Прошли те дни, когда он служил на действительной службе. Фаршад накопил все шрамы, которые у него когда-либо будут. Он помнил конец генерала Сулеймани. Когда американцы убили его, рак уже развился у него в горле и медленно пожирал великого полководца заживо. Несколько раз за эти месяцы болезнь приковывала старого друга его отца к постели. Во время особенно тяжелого эпизода он вызвал Фаршада в свой скромный загородный дом в Канат-и-Малек, деревушке в трех часах езды от Тегерана, где родился Сулеймани. Аудиенция длилась недолго. Фаршада подвели к постели генерала, и он увидел медленную смерть в улыбке, которая приветствовала его, в том, как опустились десны Сулеймани, в пурпурно-белом оттенке его потрескавшихся губ. Он сказал Фаршаду хриплым голосом, что его отцу повезло, что он принял мученическую смерть, никогда не состарился, это было то, чего втайне желали все солдаты, и он пожелал смерти воина сыну своего старого друга. Прежде чем Фаршад успел ответить, Сулеймани резко отпустил его. Выходя из дома, он слышал, как старика жалобно тошнило из-за закрытой двери. Два месяца спустя главный противник Сулеймани, американцы, преподнесут ему самый щедрый подарок: смерть воина.

Ожидая в пустом офисе в Бандар-Аббасе, Фаршад снова подумал о той последней встрече с Сулеймани. Он был уверен, что его судьба не будет такой, как у его отца. Его судьбой было бы умереть в своей постели, как чуть не случилось со старым генералом. И если в тот день в Бандар-Аббасе он был в плохом настроении, то именно из-за этого. Назревала еще одна война — он чувствовал это, — и это будет первая война в его жизни, с которой он не уйдет со шрамом.

В дверях стоял молодой солдат в свежевыстиранной и идеально выглаженной форме. — Бригадный генерал Фаршад, сэр…

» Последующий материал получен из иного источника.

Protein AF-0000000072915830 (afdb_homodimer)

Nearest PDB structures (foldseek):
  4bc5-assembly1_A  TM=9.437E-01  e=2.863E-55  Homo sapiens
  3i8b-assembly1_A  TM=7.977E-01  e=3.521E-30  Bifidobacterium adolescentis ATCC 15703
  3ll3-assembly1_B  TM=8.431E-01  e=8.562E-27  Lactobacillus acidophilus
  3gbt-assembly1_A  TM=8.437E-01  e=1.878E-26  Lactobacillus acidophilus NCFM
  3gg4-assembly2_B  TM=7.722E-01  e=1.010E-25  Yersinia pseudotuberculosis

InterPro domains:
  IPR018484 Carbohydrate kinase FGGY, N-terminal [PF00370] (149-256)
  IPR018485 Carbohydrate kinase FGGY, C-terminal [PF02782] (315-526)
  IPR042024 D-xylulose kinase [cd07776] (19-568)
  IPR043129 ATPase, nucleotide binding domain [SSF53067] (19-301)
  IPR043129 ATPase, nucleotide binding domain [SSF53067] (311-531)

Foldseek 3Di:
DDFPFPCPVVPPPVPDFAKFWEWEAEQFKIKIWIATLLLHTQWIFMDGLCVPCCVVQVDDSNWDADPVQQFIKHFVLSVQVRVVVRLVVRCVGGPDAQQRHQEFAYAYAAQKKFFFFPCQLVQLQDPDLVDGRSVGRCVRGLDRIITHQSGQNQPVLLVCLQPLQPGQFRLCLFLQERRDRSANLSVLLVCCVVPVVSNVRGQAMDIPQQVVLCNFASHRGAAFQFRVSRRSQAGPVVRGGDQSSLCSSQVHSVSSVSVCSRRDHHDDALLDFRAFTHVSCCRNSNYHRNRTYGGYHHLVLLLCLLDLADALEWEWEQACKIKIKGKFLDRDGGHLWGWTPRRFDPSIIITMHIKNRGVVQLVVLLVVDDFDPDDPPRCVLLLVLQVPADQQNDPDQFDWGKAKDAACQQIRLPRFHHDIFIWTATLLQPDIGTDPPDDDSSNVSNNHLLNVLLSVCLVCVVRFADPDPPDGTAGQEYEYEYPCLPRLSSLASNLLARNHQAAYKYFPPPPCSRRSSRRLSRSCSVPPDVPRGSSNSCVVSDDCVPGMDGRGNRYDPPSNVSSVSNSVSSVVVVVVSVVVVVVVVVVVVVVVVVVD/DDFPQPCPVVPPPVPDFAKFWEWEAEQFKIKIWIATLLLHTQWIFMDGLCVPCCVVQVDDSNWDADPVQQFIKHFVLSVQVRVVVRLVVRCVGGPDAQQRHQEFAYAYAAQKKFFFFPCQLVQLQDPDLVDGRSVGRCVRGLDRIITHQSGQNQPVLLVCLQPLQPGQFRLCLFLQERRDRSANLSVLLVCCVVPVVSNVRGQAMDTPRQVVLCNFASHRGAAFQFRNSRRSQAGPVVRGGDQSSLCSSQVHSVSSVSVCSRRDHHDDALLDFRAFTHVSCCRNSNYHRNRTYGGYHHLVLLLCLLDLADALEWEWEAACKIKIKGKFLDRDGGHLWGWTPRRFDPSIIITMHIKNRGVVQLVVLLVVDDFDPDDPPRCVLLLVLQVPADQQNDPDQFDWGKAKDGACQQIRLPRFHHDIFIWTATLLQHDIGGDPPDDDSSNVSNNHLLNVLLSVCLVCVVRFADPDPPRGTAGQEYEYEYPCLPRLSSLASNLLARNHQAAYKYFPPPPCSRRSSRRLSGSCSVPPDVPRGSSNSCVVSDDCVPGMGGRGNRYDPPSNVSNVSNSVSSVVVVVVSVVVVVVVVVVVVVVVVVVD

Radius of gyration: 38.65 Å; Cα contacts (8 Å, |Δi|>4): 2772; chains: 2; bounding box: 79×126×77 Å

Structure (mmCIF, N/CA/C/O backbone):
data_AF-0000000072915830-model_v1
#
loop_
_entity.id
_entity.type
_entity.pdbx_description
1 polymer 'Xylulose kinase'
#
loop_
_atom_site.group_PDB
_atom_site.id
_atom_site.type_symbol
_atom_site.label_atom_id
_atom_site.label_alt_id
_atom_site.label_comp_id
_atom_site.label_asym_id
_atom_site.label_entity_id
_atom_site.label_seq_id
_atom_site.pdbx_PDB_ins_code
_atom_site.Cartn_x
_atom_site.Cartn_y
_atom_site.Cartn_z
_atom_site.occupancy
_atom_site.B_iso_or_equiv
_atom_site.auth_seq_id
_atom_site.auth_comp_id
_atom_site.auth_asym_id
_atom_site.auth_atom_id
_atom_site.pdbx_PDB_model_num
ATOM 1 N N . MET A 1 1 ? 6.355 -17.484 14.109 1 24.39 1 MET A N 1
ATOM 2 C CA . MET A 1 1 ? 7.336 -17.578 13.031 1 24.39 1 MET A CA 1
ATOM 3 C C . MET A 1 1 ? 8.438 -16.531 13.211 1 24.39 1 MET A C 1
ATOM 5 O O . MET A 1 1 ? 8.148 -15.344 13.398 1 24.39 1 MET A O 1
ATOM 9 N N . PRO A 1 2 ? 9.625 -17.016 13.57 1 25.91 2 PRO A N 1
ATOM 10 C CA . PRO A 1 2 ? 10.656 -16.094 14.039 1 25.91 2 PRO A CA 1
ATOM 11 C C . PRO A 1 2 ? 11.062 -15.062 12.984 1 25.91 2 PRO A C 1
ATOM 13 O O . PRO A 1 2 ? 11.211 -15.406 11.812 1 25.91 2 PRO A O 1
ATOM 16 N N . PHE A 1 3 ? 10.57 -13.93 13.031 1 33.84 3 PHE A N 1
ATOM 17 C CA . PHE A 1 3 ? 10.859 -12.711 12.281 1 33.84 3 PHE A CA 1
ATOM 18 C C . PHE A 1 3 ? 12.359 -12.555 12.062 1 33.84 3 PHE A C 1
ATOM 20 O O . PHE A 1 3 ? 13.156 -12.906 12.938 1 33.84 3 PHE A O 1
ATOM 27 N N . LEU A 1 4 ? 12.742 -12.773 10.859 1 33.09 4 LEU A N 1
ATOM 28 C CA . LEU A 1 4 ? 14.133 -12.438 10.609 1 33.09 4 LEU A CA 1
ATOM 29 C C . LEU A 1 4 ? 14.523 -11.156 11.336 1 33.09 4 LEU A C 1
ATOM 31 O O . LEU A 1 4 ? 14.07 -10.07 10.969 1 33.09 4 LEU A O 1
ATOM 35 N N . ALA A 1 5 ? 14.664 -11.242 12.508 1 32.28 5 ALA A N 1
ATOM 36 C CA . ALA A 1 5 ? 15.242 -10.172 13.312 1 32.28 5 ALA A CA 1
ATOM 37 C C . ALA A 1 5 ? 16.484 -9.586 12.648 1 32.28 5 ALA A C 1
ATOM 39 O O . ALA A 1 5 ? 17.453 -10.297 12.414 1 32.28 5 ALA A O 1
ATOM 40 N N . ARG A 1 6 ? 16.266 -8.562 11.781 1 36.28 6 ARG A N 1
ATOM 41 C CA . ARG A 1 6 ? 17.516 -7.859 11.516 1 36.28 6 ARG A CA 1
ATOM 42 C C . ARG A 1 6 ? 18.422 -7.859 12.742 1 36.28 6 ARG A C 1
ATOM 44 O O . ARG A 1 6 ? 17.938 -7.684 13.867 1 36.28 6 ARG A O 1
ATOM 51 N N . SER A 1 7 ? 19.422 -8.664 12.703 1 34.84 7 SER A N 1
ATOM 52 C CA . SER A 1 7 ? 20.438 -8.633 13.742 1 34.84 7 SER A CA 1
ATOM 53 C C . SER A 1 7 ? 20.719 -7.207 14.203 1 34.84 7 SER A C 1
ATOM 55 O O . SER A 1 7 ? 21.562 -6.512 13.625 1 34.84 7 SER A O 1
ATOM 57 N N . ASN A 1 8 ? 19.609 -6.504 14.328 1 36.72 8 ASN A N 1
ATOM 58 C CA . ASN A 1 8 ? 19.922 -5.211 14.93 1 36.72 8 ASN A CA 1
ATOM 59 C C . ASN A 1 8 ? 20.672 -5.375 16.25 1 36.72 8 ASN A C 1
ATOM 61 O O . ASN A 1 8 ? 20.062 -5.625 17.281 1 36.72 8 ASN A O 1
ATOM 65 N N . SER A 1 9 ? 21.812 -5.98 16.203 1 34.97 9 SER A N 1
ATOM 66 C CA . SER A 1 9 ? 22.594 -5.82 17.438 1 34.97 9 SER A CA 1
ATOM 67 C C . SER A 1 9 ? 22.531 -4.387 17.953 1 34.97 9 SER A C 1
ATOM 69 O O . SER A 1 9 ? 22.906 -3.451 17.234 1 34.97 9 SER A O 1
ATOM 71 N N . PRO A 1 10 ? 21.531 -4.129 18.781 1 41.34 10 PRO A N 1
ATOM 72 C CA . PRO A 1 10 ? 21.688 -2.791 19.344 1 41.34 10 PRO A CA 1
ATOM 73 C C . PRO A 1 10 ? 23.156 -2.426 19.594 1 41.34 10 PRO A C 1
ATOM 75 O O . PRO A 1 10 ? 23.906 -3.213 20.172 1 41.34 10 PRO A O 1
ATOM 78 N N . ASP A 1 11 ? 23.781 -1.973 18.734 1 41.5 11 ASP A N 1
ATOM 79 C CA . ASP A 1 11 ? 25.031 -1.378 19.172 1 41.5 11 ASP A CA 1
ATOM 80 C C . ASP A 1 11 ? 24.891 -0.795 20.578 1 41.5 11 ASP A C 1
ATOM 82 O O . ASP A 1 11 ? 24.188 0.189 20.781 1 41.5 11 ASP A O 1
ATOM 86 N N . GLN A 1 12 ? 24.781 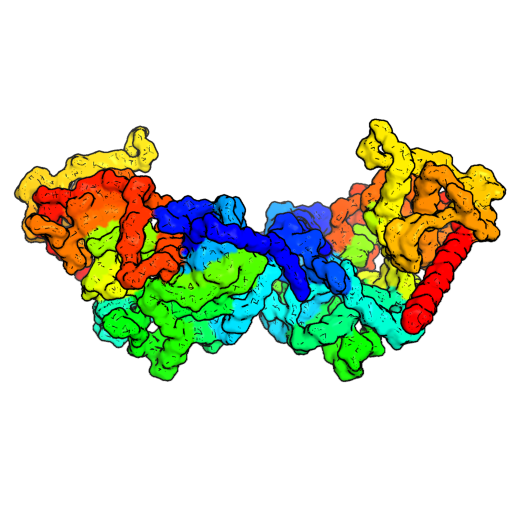-1.544 21.562 1 42.97 12 GLN A N 1
ATOM 87 C CA . GLN A 1 12 ? 24.859 -1.158 22.969 1 42.97 12 GLN A CA 1
ATOM 88 C C . GLN A 1 12 ? 26 -0.178 23.203 1 42.97 12 GLN A C 1
ATOM 90 O O . GLN A 1 12 ? 26.578 -0.14 24.297 1 42.97 12 GLN A O 1
ATOM 95 N N . SER A 1 13 ? 26.656 0.241 22.25 1 42.38 13 SER A N 1
ATOM 96 C CA . SER A 1 13 ? 27.719 1.104 22.719 1 42.38 13 SER A CA 1
ATOM 97 C C . SER A 1 13 ? 27.172 2.297 23.5 1 42.38 13 SER A C 1
ATOM 99 O O . SER A 1 13 ? 26.312 3.023 23 1 42.38 13 SER A O 1
ATOM 101 N N . SER A 1 14 ? 27.141 2.311 24.797 1 47 14 SER A N 1
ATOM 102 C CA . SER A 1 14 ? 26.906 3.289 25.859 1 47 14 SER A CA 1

Он поднял глаза, его взгляд был нетерпеливым до жестокости. — В чем дело?

– Заключенный готов принять вас прямо сейчас.

Фаршад медленно встал. Он протиснулся мимо молодого полицейского к камере с американцем. Нравилось ему это или нет, но Фаршаду все еще предстояла работа.

Сэнди Чоудхури знал, что ситуация была плохой. Их правительственные учетные записи электронной почты, их правительственные мобильные телефоны, даже торговый автомат, который принимал кредитные карты и работал с правительственного IP—адреса, — все это было отключено. Никто не мог войти в систему. Ни один пароль не сработал. Они были отрезаны от всего. Это плохо, это плохо, это плохо — это было все, о чем мог думать Чоудхури.

Он не мог связаться с Центральным командованием или Индо-Тихоокеанским командованием, и его воображение лихорадочно рисовало множество возможных последствий для F-35, которые они потеряли, а также судьбу "Джона Пола Джонса" и его кораблей-аналогов в Южно-Китайском море. В этой нарастающей панике мысли Чоудхури неожиданно блуждали.

Воспоминание продолжало всплывать в памяти.

Когда он учился в средней школе в Северной Вирджинии, он бегал с препятствиями. Он тоже был довольно хорош, пока несчастный случай не положил конец его карьере легкоатлета. Он сломал лодыжку на якорной ноге эстафеты 4х400 метров. Это было в юниорском классе, на региональном чемпионате. Когда он упал на дорожку, он чувствовал свое ободранное колено и ладони, жжение от пореза в этих порезах, но он не чувствовал своей сильно сломанной лодыжки. Он просто сидел посреди гонки, а его конкуренты проходили мимо него, ошарашенно глядя на свою ногу, которая онемело свисала с нижней части сустава. Он знал, как сильно это скоро будет болеть, но боль еще не началась.